# FLASH! New refurb's at the Sigma outlet store



## JumboShrimp (Apr 8, 2014)

Check out the 35/1.4 and 120-300/2.8. These only last a few minutes.


----------



## sagittariansrock (Apr 9, 2014)

JumboShrimp said:


> Check out the 35/1.4 and 120-300/2.8. These only last a few minutes.



I remember you bought the 35A refurb'd.
Couple of questions:
Does it come in a white box like the Canon?
Does it include all the accessories?
The warranty is considerably shorter than the regular lenses, is that something to worry about?
Thanks in advance for the information.


----------



## JumboShrimp (Apr 9, 2014)

Hello Sag...The 35/1.4A was my first Sigma refurb, so have no real comparisons, but ... it comes in a white box with black accents (the box does not say "refurbished"), it includes hood, caps and nice zippered case. The warranty is 90 days, and you can return for a full refund, if you like, within 14 days. The lens looks absolutely like new and so far performs as such.

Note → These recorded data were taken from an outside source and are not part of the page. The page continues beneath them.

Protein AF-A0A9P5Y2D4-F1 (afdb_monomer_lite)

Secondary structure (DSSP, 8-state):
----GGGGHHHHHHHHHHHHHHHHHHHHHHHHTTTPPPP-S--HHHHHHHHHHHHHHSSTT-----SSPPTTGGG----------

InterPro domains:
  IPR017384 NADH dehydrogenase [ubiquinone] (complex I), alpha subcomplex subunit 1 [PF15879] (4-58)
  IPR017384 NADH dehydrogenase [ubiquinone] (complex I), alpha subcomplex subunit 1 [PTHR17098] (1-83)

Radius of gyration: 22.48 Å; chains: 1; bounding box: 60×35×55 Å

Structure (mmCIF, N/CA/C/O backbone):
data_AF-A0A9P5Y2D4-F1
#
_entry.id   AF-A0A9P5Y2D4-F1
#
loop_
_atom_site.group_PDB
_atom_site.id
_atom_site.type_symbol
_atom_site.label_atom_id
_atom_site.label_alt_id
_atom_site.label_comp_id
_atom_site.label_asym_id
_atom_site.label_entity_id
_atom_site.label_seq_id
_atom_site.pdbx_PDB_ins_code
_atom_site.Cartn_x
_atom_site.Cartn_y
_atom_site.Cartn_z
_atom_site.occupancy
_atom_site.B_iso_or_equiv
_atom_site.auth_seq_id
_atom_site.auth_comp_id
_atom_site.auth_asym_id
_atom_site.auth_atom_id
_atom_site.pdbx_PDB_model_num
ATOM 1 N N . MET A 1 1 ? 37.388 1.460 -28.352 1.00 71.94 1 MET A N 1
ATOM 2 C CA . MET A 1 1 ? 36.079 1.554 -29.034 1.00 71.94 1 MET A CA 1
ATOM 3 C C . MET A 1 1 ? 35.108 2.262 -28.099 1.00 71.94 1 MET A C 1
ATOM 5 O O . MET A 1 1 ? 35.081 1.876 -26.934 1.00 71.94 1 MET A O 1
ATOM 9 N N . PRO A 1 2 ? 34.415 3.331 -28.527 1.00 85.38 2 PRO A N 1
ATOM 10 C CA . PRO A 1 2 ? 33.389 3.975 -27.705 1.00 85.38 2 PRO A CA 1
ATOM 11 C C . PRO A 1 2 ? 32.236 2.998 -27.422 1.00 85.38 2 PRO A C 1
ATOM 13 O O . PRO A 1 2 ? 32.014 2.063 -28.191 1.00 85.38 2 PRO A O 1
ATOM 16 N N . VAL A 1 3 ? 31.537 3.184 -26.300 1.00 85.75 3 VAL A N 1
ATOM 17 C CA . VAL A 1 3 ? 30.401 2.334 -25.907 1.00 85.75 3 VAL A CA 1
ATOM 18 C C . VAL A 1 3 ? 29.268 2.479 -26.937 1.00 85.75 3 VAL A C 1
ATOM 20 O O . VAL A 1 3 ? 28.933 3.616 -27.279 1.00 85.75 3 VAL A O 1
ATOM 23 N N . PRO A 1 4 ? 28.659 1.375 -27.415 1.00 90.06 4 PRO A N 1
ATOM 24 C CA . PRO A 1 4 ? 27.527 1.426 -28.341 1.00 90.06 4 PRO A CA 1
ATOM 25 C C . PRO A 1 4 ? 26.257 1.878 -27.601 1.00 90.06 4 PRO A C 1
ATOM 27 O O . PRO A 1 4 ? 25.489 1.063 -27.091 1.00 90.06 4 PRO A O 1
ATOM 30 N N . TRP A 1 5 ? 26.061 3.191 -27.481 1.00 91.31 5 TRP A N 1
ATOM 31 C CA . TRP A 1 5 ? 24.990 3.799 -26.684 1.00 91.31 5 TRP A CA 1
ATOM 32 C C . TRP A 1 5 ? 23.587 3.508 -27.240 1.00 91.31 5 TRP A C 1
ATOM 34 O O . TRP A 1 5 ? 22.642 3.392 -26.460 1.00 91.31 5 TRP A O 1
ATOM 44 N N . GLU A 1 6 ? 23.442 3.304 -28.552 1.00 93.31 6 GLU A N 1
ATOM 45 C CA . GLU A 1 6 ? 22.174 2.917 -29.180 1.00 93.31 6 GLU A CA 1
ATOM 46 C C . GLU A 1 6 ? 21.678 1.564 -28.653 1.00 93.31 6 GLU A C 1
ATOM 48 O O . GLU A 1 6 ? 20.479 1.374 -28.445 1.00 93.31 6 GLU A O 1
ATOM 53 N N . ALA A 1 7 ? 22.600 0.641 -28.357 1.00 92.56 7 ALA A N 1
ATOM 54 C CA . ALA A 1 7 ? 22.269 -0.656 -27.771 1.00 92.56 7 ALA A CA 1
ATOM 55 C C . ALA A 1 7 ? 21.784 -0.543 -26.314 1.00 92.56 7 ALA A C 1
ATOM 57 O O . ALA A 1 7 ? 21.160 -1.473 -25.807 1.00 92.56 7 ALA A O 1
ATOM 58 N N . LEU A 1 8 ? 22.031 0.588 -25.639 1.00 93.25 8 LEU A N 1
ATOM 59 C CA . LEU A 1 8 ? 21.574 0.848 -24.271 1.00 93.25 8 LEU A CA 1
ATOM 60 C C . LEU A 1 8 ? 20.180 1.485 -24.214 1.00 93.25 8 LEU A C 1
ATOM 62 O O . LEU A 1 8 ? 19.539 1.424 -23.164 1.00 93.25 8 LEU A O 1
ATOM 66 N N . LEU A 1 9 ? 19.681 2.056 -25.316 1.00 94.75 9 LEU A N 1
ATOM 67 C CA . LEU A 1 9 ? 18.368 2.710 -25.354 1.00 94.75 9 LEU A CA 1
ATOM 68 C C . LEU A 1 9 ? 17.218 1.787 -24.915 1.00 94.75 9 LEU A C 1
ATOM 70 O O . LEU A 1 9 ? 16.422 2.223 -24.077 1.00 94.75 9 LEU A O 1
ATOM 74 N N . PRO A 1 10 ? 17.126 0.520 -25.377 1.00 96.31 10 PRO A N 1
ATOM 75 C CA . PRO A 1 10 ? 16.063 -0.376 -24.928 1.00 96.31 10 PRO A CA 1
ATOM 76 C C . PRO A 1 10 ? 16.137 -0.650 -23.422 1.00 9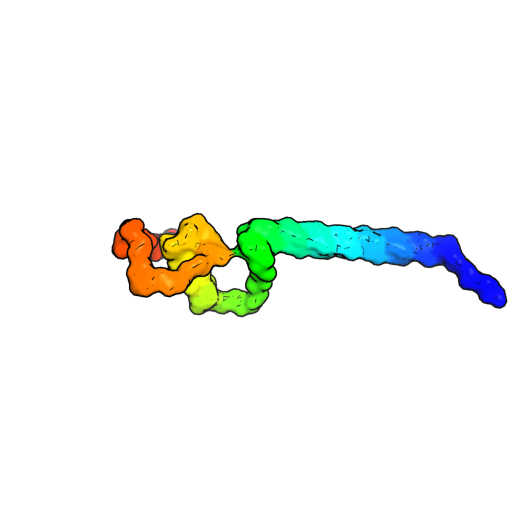6.31 10 PRO A C 1
ATOM 78 O O . PRO A 1 10 ? 15.116 -0.633 -22.739 1.00 96.31 10 PRO A O 1
ATOM 81 N N . PHE A 1 11 ? 17.343 -0.836 -22.878 1.00 95.38 11 PHE A N 1
ATOM 82 C CA . PHE A 1 11 ? 17.541 -1.074 -21.447 1.00 95.38 11 PHE A CA 1
ATOM 83 C C . PHE A 1 11 ? 17.200 0.156 -20.602 1.00 95.38 11 PHE A C 1
ATOM 85 O O . PHE A 1 11 ? 16.574 0.023 -19.549 1.00 95.38 11 PHE A O 1
ATOM 92 N N . GLY A 1 12 ? 17.557 1.353 -21.074 1.00 96.06 12 GLY A N 1
ATOM 93 C CA . GLY A 1 12 ? 17.184 2.613 -20.434 1.00 96.06 12 GLY A CA 1
ATOM 94 C C . GLY A 1 12 ? 15.669 2.796 -20.392 1.00 96.06 12 GLY A C 1
ATOM 95 O O . GLY A 1 12 ? 15.114 3.079 -19.332 1.00 96.06 12 GLY A O 1
ATOM 96 N N . LEU A 1 13 ? 14.989 2.548 -21.514 1.00 97.50 13 LEU A N 1
ATOM 97 C CA . LEU A 1 13 ? 13.534 2.656 -21.610 1.00 97.50 13 LEU A CA 1
ATOM 98 C C . LEU A 1 13 ? 12.831 1.672 -20.668 1.00 97.50 13 LEU A C 1
ATOM 100 O O . LEU A 1 13 ? 11.970 2.078 -19.891 1.00 97.50 13 LEU A O 1
ATOM 104 N N . VAL A 1 14 ? 13.254 0.406 -20.663 1.00 97.94 14 VAL A N 1
ATOM 105 C CA . VAL A 1 14 ? 12.732 -0.616 -19.743 1.00 97.94 14 VAL A CA 1
ATOM 106 C C . VAL A 1 14 ? 12.946 -0.203 -18.284 1.00 97.94 14 VAL A C 1
ATOM 108 O O . VAL A 1 14 ? 12.006 -0.238 -17.491 1.00 97.94 14 VAL A O 1
ATOM 111 N N . THR A 1 15 ? 14.149 0.253 -17.931 1.00 97.56 15 THR A N 1
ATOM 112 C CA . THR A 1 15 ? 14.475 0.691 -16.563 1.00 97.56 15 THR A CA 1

I wouldn't hesitate to buy again.


----------



## JumboShrimp (Apr 9, 2014)

PS: The 35/1.4A is still available in Canon mount for $679.


----------



## sagittariansrock (Apr 9, 2014)

JumboShrimp said:


> Hello Sag...The 35/1.4A was my first Sigma refurb, so have no real comparisons, but ... it comes in a white box with black accents (the box does not say "refurbished"), it includes hood, caps and nice zippered case. The warranty is 90 days, and you can return for a full refund, if you like, within 14 days. The lens looks absolutely like new and so far performs as such. I wouldn't hesitate to buy again.

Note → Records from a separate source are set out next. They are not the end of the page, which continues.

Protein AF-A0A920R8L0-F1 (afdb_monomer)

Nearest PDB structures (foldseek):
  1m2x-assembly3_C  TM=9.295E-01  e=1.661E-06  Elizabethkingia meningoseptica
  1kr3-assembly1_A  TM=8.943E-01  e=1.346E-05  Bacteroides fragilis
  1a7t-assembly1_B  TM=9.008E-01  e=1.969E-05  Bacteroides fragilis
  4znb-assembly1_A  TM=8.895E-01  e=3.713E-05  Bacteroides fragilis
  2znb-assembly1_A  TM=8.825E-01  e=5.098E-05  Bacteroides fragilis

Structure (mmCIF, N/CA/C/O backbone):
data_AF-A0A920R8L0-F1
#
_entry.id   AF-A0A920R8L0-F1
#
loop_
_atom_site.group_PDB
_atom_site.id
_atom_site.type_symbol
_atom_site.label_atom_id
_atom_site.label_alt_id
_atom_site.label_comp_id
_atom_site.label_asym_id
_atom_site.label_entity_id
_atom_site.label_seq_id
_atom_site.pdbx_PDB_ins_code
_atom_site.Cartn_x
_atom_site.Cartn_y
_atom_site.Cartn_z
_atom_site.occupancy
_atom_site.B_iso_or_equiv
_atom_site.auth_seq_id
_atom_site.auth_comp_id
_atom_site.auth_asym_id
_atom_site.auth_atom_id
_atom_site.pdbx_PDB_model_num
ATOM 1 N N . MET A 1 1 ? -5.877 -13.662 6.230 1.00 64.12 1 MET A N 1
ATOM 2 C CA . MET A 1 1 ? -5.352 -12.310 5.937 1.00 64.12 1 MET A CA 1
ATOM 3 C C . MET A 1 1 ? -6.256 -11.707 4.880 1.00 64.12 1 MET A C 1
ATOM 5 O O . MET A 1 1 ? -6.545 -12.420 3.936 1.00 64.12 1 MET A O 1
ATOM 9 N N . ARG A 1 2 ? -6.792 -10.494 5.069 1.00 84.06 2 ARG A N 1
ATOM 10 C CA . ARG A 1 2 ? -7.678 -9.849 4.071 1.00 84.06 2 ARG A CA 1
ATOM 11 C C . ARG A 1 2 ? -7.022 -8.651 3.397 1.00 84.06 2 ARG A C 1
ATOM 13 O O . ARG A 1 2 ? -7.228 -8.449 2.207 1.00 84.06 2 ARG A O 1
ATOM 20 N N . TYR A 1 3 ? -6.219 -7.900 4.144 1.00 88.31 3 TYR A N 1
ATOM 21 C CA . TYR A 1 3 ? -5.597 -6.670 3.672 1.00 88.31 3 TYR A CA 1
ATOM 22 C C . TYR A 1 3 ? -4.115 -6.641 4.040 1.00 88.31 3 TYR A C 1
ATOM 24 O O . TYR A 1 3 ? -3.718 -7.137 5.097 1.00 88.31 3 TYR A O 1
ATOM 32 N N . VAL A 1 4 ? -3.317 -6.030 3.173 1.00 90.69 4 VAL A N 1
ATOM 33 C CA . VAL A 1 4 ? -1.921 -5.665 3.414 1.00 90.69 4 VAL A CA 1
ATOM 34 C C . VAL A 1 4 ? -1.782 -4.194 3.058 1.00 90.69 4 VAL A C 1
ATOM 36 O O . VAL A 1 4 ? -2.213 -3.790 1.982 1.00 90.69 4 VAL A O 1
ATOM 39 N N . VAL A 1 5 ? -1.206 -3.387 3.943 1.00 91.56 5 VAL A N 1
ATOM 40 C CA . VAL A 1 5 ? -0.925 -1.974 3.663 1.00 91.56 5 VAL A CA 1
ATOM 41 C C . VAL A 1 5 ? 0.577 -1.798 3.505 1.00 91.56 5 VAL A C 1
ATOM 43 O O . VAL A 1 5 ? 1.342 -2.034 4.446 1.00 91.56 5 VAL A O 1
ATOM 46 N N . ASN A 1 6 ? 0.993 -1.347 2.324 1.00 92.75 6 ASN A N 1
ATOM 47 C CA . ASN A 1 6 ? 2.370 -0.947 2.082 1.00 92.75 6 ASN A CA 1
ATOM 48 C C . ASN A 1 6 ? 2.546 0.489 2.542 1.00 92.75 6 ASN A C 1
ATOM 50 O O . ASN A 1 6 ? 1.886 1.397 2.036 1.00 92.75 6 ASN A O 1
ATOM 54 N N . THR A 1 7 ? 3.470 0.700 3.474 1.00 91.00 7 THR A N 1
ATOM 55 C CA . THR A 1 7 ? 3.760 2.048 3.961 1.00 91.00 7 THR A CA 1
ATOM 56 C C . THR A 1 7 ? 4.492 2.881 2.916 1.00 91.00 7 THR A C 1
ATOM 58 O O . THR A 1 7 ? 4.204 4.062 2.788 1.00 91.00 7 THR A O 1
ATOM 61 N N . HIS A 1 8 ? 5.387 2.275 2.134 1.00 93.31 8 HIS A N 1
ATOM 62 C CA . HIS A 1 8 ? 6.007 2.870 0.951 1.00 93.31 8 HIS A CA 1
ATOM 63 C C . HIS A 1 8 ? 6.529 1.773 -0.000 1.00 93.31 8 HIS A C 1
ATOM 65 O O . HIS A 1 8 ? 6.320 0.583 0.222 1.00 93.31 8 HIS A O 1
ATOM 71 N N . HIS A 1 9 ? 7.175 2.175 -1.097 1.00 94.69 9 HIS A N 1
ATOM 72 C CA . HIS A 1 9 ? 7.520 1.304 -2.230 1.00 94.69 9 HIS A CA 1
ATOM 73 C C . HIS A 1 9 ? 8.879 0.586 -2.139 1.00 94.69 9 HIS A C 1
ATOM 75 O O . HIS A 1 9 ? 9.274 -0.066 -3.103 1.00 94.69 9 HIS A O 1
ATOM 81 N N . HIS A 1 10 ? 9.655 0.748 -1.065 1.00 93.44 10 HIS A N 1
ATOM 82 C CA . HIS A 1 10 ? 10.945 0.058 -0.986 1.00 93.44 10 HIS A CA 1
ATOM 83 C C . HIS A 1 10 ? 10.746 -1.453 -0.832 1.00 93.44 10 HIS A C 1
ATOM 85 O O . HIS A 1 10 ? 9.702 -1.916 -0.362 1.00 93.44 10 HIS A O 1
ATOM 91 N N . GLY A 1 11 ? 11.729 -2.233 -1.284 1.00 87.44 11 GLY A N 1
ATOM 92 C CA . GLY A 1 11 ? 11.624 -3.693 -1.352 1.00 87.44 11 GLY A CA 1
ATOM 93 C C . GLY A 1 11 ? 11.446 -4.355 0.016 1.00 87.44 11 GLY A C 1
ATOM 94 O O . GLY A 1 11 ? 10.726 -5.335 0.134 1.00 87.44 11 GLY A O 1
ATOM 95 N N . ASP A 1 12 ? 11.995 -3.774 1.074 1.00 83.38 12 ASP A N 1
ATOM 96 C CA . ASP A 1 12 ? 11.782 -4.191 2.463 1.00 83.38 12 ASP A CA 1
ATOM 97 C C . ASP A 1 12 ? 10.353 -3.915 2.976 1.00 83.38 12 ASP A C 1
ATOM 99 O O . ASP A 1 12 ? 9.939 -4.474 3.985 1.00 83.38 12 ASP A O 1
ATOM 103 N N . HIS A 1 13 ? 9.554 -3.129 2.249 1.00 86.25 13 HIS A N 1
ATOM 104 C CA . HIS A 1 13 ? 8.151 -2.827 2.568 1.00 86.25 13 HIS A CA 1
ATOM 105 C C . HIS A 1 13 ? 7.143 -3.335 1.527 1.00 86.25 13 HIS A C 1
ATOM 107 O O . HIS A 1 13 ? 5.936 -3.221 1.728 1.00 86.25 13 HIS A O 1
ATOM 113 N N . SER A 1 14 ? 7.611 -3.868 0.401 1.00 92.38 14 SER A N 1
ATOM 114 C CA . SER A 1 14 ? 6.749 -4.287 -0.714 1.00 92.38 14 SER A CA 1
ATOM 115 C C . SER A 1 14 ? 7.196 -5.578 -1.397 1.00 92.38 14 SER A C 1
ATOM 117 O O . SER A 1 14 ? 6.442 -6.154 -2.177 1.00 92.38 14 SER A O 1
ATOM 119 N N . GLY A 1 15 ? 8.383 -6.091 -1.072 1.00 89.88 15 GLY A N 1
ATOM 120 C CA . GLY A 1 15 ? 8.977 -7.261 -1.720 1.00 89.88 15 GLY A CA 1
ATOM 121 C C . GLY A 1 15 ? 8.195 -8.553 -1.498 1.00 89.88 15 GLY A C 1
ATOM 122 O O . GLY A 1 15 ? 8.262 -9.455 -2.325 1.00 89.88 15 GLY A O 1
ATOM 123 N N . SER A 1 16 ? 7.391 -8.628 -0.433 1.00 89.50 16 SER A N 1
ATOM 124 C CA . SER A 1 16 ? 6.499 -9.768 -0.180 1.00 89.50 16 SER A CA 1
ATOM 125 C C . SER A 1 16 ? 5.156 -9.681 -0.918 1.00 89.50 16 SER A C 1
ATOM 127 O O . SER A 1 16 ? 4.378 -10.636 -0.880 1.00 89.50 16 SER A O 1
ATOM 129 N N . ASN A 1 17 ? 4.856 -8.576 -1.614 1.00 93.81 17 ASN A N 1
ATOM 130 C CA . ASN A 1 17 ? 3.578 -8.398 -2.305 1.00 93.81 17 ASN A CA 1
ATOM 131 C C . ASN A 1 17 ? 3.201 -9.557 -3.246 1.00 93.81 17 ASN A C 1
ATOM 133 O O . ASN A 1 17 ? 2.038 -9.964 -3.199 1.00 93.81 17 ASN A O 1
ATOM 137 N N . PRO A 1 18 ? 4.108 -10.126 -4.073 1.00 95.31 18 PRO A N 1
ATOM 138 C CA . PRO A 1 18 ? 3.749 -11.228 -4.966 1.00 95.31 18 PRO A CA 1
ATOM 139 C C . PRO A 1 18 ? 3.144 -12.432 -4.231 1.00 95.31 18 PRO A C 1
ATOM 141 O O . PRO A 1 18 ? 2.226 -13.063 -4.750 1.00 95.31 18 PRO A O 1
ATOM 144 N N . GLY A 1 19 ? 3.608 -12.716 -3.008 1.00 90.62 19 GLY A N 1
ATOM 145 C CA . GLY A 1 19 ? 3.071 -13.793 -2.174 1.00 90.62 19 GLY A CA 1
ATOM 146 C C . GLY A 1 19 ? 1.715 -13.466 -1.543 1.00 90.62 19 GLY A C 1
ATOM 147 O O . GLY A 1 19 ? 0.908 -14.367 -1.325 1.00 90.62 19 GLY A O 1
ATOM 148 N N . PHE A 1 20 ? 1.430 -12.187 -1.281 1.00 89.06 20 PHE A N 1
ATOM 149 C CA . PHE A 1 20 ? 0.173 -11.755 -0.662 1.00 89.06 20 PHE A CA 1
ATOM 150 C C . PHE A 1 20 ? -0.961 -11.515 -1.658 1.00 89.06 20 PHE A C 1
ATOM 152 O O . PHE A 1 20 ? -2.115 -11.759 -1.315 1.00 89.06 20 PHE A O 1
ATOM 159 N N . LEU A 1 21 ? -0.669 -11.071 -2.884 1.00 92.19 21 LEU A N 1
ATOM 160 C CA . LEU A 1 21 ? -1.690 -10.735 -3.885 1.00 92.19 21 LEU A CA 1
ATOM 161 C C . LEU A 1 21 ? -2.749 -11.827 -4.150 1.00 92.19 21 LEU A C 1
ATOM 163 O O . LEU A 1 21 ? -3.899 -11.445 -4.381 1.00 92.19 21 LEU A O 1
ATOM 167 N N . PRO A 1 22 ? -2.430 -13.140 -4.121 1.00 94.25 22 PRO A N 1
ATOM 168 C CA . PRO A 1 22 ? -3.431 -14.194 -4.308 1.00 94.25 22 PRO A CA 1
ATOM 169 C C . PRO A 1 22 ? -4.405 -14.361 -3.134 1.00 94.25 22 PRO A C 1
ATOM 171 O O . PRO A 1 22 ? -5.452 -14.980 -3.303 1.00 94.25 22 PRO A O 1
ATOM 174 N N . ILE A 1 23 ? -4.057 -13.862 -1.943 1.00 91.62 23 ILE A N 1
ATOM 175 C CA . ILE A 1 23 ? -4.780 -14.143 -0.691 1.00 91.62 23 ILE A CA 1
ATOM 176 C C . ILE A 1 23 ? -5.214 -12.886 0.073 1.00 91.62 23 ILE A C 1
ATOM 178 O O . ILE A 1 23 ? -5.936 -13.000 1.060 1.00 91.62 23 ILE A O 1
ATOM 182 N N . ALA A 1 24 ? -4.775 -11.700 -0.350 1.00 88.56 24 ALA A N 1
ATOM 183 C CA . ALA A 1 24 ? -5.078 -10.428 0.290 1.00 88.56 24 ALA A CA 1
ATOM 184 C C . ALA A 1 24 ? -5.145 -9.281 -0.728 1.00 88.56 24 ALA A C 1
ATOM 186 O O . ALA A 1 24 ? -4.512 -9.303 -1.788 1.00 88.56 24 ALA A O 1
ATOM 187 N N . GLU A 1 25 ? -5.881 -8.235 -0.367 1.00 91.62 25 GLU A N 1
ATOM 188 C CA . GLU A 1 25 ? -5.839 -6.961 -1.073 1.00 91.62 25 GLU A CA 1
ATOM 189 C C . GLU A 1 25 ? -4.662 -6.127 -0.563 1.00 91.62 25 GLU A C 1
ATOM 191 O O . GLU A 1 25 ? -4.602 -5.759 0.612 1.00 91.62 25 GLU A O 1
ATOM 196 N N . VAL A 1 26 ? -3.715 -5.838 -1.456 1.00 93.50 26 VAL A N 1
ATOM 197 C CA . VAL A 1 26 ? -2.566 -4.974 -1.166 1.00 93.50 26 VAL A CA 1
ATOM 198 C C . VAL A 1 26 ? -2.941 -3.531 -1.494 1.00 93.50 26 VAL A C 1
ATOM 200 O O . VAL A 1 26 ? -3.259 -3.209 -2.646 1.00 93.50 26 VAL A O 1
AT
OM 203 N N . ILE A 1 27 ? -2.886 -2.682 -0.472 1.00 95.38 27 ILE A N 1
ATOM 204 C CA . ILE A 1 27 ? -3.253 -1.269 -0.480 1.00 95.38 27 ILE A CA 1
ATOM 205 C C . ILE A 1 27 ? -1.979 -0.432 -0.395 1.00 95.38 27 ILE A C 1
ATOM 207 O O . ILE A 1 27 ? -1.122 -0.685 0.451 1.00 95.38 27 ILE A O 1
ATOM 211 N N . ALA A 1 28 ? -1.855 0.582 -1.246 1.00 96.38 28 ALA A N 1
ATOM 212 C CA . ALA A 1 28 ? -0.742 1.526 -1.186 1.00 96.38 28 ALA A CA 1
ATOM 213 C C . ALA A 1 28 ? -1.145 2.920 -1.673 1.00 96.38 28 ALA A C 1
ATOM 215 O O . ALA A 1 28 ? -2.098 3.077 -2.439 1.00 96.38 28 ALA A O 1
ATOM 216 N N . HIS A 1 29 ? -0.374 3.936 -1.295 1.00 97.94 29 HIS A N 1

Thanks a lot, JS! I think I got me my first Siggie


----------



## muchakucha (Apr 10, 2014)

Been waiting for the price to drop below $899 again, i'll take my chances with this one thanks!


----------



## sagittariansrock (Apr 15, 2014)

Just got my package.
I had completely overestimated the size (and it had been a major hang-up from deciding between the f/1.4s and the f/2 IS). It isn't tiny, but still quite compact, very well-balanced on my 5DIII with L-bracket and has a great feel to it.
I didn't check AFMA via FoCal yet, but initial tests seem to show no adjustment needed (both with center and peripheral spot focusing, do I need to test anything else?).
The refurb lens arrived in a nicely padded shipping box, with the regular Sigma white and black box and all the usual suspects inside. Only the warranty sticker says 90 days refurbished limited warranty.
The lens is cosmetically spotless.
FYI, for those considering Sigma refurbs.
Very happy. Very.


----------